Book Review: The Heartsick Diaspora, by Elaine Chiew

Elaine Chiew is ethnic Chinese from Malaysia; she was educated in the USA and then moved to the UK. She is currently living in Singapore. Her debut collection of short stories reflects this background. The stories examine the lives of the Malaysian and Singaporean Chinese diaspora across the USA, Britain, and internationally. These are doubly hyphenated identities: the immigrant children of a Chinese community that established itself in the Straits Settlements in the early twentieth century. At one point a character’s mother visiting from Singapore is impressed by London’s Chinatown. “It’s just like China!” Her daughter wryly remarks, “Although she’d never been to China.”

The diversity of voices across the collection reflects not only Chiew’s talent, but perhaps also the long span of years over which they were written. The earliest published piece won the Bridport International Prize in 2008, a feat nicely bookended by the title story winning Second Prize a full decade later in 2018. Her work has appeared in several anthologies and in Unthology 10. She edited the anthology Cooked Up: Food Fiction from Around the World, and this familiarity with food culture makes more than a cameo appearance in this collection.

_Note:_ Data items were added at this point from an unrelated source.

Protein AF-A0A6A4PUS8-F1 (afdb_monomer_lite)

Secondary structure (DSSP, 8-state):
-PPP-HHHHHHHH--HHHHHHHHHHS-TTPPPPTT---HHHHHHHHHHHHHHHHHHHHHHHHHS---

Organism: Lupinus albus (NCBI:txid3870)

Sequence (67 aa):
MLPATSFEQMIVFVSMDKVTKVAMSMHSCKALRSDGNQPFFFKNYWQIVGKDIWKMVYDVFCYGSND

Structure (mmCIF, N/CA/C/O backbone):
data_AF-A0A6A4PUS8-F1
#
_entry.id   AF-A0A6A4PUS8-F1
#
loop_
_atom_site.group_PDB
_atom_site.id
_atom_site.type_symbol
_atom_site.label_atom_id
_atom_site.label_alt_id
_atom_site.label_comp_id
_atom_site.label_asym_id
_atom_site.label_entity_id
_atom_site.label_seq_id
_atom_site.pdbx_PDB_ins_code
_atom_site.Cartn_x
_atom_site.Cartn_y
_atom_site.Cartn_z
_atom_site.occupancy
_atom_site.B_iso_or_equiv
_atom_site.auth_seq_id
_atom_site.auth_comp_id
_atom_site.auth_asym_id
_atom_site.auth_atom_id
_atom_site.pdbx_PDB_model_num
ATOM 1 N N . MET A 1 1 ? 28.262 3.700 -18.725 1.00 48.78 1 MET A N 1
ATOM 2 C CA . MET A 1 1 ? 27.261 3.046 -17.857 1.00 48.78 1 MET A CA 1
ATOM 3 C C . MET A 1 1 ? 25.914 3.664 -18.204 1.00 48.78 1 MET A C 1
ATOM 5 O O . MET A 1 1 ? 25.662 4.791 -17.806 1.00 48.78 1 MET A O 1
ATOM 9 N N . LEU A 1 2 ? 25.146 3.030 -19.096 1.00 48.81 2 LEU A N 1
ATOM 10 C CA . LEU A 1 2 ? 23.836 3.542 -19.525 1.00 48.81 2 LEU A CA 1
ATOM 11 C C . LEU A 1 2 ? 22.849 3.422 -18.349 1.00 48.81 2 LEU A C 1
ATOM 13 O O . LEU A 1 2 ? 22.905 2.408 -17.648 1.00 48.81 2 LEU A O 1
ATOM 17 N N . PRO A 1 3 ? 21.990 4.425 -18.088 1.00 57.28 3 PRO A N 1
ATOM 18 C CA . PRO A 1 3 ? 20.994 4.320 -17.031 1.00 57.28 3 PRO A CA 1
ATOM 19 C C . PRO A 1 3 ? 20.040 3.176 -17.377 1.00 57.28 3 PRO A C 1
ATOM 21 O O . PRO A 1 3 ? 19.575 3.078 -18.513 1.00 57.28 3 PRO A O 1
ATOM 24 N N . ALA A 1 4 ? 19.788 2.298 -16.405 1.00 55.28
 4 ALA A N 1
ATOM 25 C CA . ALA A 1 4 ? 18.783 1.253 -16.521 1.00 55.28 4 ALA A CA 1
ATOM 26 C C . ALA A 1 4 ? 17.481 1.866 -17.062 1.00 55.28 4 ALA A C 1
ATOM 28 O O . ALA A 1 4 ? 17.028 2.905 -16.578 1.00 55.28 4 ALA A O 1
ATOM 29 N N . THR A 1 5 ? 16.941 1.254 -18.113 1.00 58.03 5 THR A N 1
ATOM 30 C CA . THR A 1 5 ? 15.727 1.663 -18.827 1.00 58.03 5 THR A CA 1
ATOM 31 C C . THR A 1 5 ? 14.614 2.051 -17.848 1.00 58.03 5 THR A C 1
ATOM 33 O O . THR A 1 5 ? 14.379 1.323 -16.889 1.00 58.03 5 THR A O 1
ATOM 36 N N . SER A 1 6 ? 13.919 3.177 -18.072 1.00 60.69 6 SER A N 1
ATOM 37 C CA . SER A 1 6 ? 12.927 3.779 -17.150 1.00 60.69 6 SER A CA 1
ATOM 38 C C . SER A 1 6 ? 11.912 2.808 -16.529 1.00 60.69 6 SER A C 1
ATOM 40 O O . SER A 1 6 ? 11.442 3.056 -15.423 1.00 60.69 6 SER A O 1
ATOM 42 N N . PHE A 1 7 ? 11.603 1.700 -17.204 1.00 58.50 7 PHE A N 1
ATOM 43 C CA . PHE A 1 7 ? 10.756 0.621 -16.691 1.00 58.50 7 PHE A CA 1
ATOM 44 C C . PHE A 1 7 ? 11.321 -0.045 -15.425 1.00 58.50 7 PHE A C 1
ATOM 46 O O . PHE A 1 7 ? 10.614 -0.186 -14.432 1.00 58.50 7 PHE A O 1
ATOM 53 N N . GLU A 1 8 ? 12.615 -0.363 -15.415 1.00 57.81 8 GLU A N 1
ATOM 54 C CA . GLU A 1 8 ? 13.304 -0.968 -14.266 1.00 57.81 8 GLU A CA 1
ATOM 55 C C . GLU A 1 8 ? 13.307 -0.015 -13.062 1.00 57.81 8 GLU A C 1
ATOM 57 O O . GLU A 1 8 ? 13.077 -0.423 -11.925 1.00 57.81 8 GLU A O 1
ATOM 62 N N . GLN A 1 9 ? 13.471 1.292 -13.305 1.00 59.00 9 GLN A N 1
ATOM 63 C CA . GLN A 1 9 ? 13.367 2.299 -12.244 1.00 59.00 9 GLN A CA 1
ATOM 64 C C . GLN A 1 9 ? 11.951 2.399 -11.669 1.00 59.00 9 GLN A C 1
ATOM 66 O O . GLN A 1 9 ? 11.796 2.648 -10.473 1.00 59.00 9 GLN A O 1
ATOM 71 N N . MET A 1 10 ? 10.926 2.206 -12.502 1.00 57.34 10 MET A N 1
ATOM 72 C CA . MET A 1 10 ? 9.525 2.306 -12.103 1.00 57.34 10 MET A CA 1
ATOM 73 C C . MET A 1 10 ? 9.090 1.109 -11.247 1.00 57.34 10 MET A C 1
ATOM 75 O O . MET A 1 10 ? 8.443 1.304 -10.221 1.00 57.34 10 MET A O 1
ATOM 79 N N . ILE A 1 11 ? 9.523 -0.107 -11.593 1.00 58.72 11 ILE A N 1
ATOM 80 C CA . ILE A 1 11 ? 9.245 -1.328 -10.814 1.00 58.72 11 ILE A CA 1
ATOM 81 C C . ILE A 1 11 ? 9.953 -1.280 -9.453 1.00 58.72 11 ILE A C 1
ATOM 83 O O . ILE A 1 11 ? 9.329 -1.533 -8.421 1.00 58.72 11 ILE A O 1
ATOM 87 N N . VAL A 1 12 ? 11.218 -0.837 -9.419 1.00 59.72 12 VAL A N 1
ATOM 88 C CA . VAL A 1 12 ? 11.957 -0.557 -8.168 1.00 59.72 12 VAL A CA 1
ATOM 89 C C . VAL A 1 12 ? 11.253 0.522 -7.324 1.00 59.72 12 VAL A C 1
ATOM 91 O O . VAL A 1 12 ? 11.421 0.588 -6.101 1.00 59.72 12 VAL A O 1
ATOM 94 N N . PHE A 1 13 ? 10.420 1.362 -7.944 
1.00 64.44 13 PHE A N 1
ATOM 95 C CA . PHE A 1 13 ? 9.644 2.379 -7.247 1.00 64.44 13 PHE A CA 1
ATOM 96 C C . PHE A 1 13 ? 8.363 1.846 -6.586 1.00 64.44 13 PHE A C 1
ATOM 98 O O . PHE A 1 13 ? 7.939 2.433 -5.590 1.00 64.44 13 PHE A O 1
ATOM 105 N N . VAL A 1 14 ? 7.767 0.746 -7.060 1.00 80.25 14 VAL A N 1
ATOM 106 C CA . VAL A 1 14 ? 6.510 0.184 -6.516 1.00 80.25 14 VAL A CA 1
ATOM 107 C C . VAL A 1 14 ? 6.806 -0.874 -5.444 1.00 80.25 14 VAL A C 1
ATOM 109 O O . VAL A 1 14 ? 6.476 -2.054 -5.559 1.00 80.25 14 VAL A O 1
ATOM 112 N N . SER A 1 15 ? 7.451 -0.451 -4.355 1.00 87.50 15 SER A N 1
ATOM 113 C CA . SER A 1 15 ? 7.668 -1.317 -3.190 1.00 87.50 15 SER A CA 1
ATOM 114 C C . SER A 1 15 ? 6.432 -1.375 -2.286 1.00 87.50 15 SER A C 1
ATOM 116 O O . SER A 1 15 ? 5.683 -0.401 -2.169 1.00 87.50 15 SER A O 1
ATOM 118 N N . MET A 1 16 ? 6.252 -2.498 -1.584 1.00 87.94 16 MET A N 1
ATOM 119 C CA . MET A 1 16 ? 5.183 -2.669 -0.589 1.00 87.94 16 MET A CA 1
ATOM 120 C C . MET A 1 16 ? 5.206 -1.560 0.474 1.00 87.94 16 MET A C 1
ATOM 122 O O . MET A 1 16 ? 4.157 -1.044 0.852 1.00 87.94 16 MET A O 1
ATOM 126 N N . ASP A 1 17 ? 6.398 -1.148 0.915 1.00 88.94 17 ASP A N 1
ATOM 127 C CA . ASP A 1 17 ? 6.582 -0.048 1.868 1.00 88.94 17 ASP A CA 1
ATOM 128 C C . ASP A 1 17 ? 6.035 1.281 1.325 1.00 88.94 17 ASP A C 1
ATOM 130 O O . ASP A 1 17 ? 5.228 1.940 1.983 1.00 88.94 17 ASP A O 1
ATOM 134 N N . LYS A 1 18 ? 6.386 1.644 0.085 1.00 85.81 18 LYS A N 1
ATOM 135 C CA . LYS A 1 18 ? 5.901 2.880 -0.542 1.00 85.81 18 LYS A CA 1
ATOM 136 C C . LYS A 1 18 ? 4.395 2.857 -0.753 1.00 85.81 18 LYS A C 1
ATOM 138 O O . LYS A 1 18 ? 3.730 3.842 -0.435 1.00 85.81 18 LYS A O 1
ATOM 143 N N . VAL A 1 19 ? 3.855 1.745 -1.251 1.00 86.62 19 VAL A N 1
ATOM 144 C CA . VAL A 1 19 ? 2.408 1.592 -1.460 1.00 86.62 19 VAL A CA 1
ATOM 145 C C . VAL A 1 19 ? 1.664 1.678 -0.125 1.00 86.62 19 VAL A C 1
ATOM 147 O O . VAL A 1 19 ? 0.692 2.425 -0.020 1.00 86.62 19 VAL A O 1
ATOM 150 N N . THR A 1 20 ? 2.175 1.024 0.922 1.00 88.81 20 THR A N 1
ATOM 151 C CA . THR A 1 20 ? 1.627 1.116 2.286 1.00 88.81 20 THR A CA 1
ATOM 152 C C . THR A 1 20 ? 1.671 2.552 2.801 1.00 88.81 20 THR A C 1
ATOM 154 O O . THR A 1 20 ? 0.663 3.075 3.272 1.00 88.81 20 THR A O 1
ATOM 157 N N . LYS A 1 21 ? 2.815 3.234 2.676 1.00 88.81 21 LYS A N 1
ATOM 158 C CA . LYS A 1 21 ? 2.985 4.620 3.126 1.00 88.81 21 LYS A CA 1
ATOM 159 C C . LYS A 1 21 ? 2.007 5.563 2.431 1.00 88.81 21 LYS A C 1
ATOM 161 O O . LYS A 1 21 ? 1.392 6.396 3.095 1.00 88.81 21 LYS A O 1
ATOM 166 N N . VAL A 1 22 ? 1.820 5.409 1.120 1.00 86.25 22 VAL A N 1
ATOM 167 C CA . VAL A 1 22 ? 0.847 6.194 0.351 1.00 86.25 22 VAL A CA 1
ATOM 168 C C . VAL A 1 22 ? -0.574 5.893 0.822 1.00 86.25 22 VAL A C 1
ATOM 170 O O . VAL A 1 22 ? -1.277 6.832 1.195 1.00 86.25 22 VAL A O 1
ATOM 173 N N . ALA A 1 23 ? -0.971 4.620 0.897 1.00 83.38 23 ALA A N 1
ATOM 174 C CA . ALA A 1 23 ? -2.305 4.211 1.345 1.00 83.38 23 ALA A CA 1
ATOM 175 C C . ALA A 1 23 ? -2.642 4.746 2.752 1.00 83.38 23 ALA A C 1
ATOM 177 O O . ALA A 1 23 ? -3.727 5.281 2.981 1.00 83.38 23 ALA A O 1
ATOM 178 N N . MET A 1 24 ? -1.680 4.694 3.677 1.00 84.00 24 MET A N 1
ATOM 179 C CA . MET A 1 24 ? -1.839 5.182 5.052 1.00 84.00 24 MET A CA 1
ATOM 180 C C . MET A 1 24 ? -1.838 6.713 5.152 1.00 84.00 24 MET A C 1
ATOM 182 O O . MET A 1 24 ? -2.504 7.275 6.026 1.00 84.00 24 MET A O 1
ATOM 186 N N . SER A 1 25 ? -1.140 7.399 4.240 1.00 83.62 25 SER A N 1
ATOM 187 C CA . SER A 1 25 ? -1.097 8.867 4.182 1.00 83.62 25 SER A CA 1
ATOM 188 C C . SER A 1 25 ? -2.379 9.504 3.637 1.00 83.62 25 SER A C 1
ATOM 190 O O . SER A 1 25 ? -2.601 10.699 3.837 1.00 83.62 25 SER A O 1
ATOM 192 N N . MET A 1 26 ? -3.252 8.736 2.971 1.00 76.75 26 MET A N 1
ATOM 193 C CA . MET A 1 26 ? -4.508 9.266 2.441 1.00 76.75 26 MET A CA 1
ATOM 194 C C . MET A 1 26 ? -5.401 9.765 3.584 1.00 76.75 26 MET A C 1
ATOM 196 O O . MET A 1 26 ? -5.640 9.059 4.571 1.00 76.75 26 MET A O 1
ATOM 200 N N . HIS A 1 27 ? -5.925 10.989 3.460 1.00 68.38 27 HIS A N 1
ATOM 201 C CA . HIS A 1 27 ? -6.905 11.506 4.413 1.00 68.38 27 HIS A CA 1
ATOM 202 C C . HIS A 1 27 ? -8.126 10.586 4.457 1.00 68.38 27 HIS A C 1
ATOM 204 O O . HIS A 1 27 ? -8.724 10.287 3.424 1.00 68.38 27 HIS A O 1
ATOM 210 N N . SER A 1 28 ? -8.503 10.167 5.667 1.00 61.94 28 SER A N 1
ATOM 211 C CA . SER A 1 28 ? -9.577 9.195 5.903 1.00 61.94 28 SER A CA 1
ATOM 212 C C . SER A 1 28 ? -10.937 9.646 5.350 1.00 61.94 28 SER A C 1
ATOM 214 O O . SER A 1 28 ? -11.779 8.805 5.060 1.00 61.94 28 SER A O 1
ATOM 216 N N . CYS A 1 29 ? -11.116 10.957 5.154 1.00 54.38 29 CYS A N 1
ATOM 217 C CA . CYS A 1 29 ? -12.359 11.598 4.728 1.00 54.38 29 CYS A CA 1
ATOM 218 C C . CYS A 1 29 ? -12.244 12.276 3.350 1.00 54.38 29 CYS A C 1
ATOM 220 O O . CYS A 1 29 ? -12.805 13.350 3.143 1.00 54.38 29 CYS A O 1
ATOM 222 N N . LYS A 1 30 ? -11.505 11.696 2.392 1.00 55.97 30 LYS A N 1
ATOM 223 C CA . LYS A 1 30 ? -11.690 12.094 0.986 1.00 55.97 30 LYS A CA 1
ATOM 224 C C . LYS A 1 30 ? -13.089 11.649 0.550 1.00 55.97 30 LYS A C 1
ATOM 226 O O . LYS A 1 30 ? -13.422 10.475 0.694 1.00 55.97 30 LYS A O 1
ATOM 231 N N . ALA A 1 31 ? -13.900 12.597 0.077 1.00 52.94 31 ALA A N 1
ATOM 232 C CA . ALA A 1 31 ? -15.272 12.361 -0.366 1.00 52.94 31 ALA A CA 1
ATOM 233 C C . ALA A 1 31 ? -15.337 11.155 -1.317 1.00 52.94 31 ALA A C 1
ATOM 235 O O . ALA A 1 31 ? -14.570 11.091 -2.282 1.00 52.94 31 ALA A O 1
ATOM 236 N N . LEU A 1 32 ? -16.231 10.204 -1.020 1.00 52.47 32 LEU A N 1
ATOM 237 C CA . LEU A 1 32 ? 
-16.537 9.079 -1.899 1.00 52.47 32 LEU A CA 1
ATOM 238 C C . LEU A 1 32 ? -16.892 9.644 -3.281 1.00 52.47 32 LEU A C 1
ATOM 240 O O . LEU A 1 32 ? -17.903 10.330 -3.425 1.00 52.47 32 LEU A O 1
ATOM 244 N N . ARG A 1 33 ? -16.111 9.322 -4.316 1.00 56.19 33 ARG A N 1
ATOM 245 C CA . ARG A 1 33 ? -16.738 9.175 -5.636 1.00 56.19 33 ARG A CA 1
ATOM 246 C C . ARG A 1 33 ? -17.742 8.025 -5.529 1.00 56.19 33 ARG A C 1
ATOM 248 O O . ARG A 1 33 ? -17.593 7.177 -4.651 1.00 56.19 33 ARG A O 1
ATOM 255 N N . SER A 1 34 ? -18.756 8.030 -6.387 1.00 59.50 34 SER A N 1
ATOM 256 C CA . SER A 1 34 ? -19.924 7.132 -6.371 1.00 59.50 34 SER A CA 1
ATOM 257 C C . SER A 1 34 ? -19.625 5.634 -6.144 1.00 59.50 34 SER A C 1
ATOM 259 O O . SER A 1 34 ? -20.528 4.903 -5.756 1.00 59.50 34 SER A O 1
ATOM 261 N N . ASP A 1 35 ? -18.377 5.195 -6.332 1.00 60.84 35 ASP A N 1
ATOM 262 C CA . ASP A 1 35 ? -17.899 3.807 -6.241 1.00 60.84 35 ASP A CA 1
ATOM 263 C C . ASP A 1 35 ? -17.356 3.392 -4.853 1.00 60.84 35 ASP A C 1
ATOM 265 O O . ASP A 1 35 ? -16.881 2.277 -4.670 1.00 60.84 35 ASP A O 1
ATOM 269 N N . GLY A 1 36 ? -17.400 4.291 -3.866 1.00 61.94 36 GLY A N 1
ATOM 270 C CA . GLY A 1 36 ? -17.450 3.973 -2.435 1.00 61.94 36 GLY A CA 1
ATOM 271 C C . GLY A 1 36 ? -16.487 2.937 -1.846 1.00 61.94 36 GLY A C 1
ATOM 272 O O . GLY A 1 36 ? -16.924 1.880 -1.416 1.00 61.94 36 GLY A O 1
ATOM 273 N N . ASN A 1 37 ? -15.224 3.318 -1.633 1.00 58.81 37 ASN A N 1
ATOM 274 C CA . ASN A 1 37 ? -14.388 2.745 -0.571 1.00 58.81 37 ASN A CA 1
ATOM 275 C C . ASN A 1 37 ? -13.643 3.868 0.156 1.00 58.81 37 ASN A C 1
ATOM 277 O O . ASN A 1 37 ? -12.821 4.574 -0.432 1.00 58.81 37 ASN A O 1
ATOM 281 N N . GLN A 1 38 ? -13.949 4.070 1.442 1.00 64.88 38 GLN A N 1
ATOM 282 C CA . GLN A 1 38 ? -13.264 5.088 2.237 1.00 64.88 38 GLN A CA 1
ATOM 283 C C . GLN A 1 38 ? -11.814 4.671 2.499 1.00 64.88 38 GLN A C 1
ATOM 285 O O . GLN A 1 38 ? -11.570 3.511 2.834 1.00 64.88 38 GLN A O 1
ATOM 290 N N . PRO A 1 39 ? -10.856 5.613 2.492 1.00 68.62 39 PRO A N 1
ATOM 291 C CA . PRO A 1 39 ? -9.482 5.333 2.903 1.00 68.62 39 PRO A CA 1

Chiew writes with equal facility and insight from the perspective of the older generation of immigrants who never became proficient in English, and the younger, college graduates and professionals, whose comprehension of the Chinese vernacular is increasingly sketchy. In the drama-filled “Run of the Molars”, a mother arrives from Singapore to visit her three daughters in London. It’s a recipe for much concealing of secrets, putting up with whining, and unsolicited moral judgements. The reader need know nothing of Chinese culture to appreciate the sheer passive-aggressive contrariness of a mother who, when served platters of (London) Chinese food by her daughters, narrows her mouth and asks for two slices of white bread. All the repressed family dynamics seethe to the surface in this story of great heart and sardonic observation of cultural differences.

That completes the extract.